Prompt | Restate word for word the lines in the listing below, starting at the line containing "ATOM 37 C CA" and ending at the line containing "ATOM 90 C C", both included; leave out the rest.

START Data excerpts

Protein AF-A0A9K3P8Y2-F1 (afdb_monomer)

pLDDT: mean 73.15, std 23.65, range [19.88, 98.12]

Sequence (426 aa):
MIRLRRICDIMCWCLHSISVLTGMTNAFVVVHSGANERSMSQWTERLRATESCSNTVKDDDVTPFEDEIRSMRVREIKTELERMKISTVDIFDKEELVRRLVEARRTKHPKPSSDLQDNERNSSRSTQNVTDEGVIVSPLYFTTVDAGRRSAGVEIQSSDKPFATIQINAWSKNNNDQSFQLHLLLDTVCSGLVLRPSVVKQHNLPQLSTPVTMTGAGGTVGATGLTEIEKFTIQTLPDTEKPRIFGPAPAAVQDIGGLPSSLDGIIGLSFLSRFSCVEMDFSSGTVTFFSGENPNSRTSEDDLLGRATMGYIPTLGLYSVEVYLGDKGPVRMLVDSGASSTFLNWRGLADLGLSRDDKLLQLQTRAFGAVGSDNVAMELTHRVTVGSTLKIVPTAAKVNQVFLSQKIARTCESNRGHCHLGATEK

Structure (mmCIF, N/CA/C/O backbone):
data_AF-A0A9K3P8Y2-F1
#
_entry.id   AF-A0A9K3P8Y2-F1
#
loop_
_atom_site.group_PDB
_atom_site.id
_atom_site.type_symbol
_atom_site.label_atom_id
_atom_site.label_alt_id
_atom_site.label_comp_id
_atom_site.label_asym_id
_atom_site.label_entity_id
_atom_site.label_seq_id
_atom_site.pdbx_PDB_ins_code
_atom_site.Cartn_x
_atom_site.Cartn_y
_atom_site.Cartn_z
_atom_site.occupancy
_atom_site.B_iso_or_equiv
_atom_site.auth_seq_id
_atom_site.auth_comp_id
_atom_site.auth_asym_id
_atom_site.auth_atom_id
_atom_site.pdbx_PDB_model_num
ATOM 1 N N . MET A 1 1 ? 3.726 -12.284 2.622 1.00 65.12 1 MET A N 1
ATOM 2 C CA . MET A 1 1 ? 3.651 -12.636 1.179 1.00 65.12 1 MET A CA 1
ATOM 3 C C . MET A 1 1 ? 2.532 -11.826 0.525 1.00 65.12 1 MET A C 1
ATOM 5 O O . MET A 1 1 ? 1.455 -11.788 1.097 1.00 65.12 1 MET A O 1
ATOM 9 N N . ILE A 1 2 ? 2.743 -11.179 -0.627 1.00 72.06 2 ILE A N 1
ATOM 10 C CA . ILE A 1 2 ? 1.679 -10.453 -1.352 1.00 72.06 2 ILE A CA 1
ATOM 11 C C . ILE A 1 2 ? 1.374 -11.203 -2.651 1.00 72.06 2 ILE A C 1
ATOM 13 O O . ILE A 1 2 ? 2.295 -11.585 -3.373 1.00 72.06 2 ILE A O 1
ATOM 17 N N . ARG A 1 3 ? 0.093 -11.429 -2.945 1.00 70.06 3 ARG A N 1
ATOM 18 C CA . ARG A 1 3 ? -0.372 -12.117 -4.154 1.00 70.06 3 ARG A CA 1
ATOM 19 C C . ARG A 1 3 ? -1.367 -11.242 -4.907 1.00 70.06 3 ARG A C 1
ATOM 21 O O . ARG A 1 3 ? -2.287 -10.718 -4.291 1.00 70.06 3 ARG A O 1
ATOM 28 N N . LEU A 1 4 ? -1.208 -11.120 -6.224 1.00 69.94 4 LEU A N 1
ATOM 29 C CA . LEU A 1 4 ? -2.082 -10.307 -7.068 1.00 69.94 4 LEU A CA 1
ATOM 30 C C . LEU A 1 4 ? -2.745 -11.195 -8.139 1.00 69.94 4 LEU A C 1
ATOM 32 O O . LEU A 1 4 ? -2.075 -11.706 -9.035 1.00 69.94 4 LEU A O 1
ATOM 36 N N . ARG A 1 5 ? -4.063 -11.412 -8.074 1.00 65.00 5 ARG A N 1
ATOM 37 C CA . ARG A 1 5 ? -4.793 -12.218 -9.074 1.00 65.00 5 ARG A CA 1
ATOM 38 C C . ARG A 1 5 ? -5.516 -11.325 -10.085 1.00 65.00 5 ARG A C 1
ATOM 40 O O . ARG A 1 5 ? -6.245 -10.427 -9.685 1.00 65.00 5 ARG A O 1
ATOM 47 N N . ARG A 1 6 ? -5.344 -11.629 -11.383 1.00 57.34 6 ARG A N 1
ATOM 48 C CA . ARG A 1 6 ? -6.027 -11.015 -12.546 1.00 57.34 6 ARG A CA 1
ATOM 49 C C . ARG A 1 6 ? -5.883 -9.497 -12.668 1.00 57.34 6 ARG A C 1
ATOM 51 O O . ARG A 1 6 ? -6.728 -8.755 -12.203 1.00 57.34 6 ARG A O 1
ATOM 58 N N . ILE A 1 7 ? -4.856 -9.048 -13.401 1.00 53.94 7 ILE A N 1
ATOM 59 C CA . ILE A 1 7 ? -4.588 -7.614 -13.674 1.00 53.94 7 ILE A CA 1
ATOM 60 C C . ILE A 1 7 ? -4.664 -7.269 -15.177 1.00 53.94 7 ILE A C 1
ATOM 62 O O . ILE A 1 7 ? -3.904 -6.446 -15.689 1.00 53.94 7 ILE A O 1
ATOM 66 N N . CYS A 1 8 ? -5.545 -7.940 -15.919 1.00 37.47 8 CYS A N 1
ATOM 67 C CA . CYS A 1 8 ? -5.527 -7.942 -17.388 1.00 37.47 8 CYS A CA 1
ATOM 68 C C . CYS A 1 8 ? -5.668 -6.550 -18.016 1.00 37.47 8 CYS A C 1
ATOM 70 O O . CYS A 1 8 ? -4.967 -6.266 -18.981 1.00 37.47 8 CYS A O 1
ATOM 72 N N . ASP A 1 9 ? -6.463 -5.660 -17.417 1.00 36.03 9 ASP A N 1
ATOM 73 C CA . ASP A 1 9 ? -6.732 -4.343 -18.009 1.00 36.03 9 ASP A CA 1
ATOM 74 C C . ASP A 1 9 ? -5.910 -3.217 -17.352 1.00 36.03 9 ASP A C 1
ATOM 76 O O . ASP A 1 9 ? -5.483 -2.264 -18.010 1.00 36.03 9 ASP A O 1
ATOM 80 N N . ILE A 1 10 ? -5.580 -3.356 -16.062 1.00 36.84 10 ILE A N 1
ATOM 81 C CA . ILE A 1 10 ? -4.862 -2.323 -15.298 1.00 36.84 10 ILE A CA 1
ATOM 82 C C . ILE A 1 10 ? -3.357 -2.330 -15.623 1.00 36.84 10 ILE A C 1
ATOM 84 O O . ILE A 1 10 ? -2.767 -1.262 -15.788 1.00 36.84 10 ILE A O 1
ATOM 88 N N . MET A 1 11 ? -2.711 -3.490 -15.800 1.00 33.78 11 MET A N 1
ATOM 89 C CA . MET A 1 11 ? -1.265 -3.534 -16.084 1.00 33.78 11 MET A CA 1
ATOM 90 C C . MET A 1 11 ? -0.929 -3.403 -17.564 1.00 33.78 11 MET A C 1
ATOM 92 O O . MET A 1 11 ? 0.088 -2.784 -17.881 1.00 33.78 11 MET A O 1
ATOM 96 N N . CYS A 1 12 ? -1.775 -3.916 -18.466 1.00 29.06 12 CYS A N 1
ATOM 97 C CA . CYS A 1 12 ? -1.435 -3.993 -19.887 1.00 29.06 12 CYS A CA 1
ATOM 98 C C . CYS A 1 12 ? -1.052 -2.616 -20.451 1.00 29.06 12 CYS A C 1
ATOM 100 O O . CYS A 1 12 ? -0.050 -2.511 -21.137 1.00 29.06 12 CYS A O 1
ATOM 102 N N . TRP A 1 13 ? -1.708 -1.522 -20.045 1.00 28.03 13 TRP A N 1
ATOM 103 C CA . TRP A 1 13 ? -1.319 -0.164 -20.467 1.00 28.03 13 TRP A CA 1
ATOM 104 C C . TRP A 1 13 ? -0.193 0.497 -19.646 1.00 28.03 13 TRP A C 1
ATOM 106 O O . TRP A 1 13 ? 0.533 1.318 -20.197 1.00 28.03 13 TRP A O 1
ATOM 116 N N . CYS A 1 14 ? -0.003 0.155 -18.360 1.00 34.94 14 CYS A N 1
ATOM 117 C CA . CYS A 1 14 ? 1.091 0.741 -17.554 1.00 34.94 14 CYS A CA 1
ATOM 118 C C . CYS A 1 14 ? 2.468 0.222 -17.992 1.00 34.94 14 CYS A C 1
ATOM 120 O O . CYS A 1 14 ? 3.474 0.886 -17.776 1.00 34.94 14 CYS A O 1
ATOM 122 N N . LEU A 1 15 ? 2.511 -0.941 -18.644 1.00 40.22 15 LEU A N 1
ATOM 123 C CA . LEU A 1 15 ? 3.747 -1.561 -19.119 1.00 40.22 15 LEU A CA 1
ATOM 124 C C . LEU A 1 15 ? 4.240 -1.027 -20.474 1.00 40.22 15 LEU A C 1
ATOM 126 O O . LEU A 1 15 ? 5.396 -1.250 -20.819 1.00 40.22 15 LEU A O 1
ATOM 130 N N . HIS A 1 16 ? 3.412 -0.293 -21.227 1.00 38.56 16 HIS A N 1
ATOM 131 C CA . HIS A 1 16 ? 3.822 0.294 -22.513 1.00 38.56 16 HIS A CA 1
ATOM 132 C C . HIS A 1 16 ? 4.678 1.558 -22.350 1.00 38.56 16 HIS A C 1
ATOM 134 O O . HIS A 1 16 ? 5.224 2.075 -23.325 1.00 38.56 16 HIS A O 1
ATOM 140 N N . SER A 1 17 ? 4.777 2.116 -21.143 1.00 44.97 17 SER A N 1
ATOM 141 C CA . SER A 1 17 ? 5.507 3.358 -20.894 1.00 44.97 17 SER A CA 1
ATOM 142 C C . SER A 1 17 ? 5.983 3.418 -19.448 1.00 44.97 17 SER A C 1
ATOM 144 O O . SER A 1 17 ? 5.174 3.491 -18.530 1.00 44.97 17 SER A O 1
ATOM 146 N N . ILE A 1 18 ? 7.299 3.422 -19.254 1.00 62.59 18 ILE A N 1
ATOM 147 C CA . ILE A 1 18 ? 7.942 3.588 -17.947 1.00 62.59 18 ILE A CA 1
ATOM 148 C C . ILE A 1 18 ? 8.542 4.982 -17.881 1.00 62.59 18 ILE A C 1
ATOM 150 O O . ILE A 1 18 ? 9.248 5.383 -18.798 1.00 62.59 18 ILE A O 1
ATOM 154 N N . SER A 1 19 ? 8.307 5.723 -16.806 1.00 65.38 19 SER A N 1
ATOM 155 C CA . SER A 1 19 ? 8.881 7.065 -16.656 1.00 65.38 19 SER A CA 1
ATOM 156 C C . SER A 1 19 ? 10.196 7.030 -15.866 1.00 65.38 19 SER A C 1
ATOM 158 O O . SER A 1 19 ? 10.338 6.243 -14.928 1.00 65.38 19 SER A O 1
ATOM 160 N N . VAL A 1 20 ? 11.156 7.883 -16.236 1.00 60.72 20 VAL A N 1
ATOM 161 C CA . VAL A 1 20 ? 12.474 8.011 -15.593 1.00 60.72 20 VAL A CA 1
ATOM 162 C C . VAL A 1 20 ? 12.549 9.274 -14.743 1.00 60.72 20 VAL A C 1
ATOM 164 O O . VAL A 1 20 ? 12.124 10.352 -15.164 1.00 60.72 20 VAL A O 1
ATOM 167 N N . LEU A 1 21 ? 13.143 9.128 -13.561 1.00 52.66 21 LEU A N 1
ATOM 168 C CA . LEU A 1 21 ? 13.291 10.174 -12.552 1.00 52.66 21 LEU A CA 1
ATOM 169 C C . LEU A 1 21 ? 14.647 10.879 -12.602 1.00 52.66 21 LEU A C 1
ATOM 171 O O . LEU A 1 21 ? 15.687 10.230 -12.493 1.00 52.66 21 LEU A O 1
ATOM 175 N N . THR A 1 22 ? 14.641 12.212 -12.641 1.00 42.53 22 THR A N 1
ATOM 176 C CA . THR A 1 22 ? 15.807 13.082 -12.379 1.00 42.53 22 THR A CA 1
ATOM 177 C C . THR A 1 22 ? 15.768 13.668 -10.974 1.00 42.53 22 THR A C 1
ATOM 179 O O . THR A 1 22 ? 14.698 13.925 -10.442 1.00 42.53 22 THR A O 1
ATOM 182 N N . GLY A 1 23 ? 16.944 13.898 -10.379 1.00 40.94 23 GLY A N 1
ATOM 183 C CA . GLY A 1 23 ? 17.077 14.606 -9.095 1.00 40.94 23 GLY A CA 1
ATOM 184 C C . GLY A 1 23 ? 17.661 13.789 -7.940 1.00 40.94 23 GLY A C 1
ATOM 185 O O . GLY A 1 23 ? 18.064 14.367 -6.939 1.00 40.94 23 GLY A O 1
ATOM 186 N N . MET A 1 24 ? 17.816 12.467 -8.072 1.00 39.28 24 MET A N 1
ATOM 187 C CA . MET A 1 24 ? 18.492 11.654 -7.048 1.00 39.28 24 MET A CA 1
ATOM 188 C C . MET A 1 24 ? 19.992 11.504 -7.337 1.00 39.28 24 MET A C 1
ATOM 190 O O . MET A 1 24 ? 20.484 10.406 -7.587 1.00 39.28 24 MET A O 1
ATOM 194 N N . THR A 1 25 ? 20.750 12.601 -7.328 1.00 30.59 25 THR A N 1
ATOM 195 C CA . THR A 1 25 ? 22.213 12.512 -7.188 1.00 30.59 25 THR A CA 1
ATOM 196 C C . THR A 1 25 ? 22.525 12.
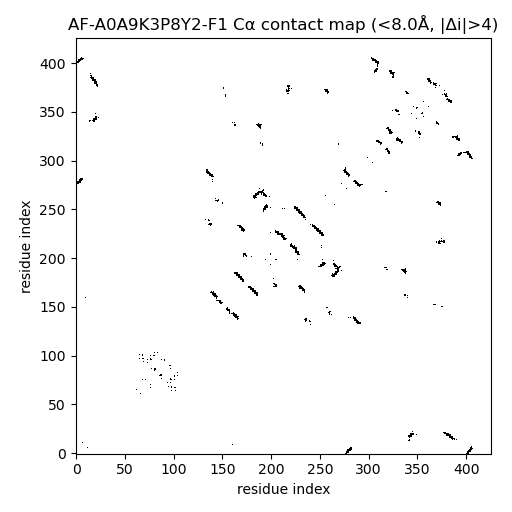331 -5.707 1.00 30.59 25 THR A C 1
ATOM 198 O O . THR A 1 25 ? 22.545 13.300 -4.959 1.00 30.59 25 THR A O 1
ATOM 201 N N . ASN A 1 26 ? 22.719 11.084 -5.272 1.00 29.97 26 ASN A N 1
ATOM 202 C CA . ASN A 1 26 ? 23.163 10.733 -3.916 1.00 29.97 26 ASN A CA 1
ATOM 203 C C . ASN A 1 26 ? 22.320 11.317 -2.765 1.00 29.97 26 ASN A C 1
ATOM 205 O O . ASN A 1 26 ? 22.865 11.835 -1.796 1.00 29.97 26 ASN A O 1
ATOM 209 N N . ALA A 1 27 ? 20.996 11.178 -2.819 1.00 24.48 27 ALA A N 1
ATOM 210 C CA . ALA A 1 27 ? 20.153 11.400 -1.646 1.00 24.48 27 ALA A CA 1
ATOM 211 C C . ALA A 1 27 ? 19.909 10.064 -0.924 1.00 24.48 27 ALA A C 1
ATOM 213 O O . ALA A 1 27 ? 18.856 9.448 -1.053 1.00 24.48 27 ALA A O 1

END Data excerpts

Your solution |
ATOM 37 C CA . ARG A 1 5 ? -4.793 -12.218 -9.074 1.00 65.00 5 ARG A CA 1
ATOM 38 C C . ARG A 1 5 ? -5.516 -11.325 -10.085 1.00 65.00 5 ARG A C 1
ATOM 40 O O . ARG A 1 5 ? -6.245 -10.427 -9.685 1.00 65.00 5 ARG A O 1
ATOM 47 N N . ARG A 1 6 ? -5.344 -11.629 -11.383 1.00 57.34 6 ARG A N 1
ATOM 48 C CA . ARG A 1 6 ? -6.027 -11.015 -12.546 1.00 57.34 6 ARG A CA 1
ATOM 49 C C . ARG A 1 6 ? -5.883 -9.497 -12.668 1.00 57.34 6 ARG A C 1
ATOM 51 O O . ARG A 1 6 ? -6.728 -8.755 -12.203 1.00 57.34 6 ARG A O 1
ATOM 58 N N . ILE A 1 7 ? -4.856 -9.048 -13.401 1.00 53.94 7 ILE A N 1
ATOM 59 C CA . ILE A 1 7 ? -4.588 -7.614 -13.674 1.00 53.94 7 ILE A CA 1
ATOM 60 C C . ILE A 1 7 ? -4.664 -7.269 -15.177 1.00 53.94 7 ILE A C 1
ATOM 62 O O . ILE A 1 7 ? -3.904 -6.446 -15.689 1.00 53.94 7 ILE A O 1
ATOM 66 N N . CYS A 1 8 ? -5.545 -7.940 -15.919 1.00 37.47 8 CYS A N 1
ATOM 67 C CA . CYS A 1 8 ? -5.527 -7.942 -17.388 1.00 37.47 8 CYS A CA 1
ATOM 68 C C . CYS A 1 8 ? -5.668 -6.550 -18.016 1.00 37.47 8 CYS A C 1
ATOM 70 O O . CYS A 1 8 ? -4.967 -6.266 -18.981 1.00 37.47 8 CYS A O 1
ATOM 72 N N . ASP A 1 9 ? -6.463 -5.660 -17.417 1.00 36.03 9 ASP A N 1
ATOM 73 C CA . ASP A 1 9 ? -6.732 -4.343 -18.009 1.00 36.03 9 ASP A CA 1
ATOM 74 C C . ASP A 1 9 ? -5.910 -3.217 -17.352 1.00 36.03 9 ASP A C 1
ATOM 76 O O . ASP A 1 9 ? -5.483 -2.264 -18.010 1.00 36.03 9 ASP A O 1
ATOM 80 N N . ILE A 1 10 ? -5.580 -3.356 -16.062 1.00 36.84 10 ILE A N 1
ATOM 81 C CA . ILE A 1 10 ? -4.862 -2.323 -15.298 1.00 36.84 10 ILE A CA 1
ATOM 82 C C . ILE A 1 10 ? -3.357 -2.330 -15.623 1.00 36.84 10 ILE A C 1
ATOM 84 O O . ILE A 1 10 ? -2.767 -1.262 -15.788 1.00 36.84 10 ILE A O 1
ATOM 88 N N . MET A 1 11 ? -2.711 -3.490 -15.800 1.00 33.78 11 MET A N 1
ATOM 89 C CA . MET A 1 11 ? -1.265 -3.534 -16.084 1.00 33.78 11 MET A CA 1
ATOM 90 C C . MET A 1 11 ? -0.929 -3.403 -17.564 1.00 33.78 11 MET A C 1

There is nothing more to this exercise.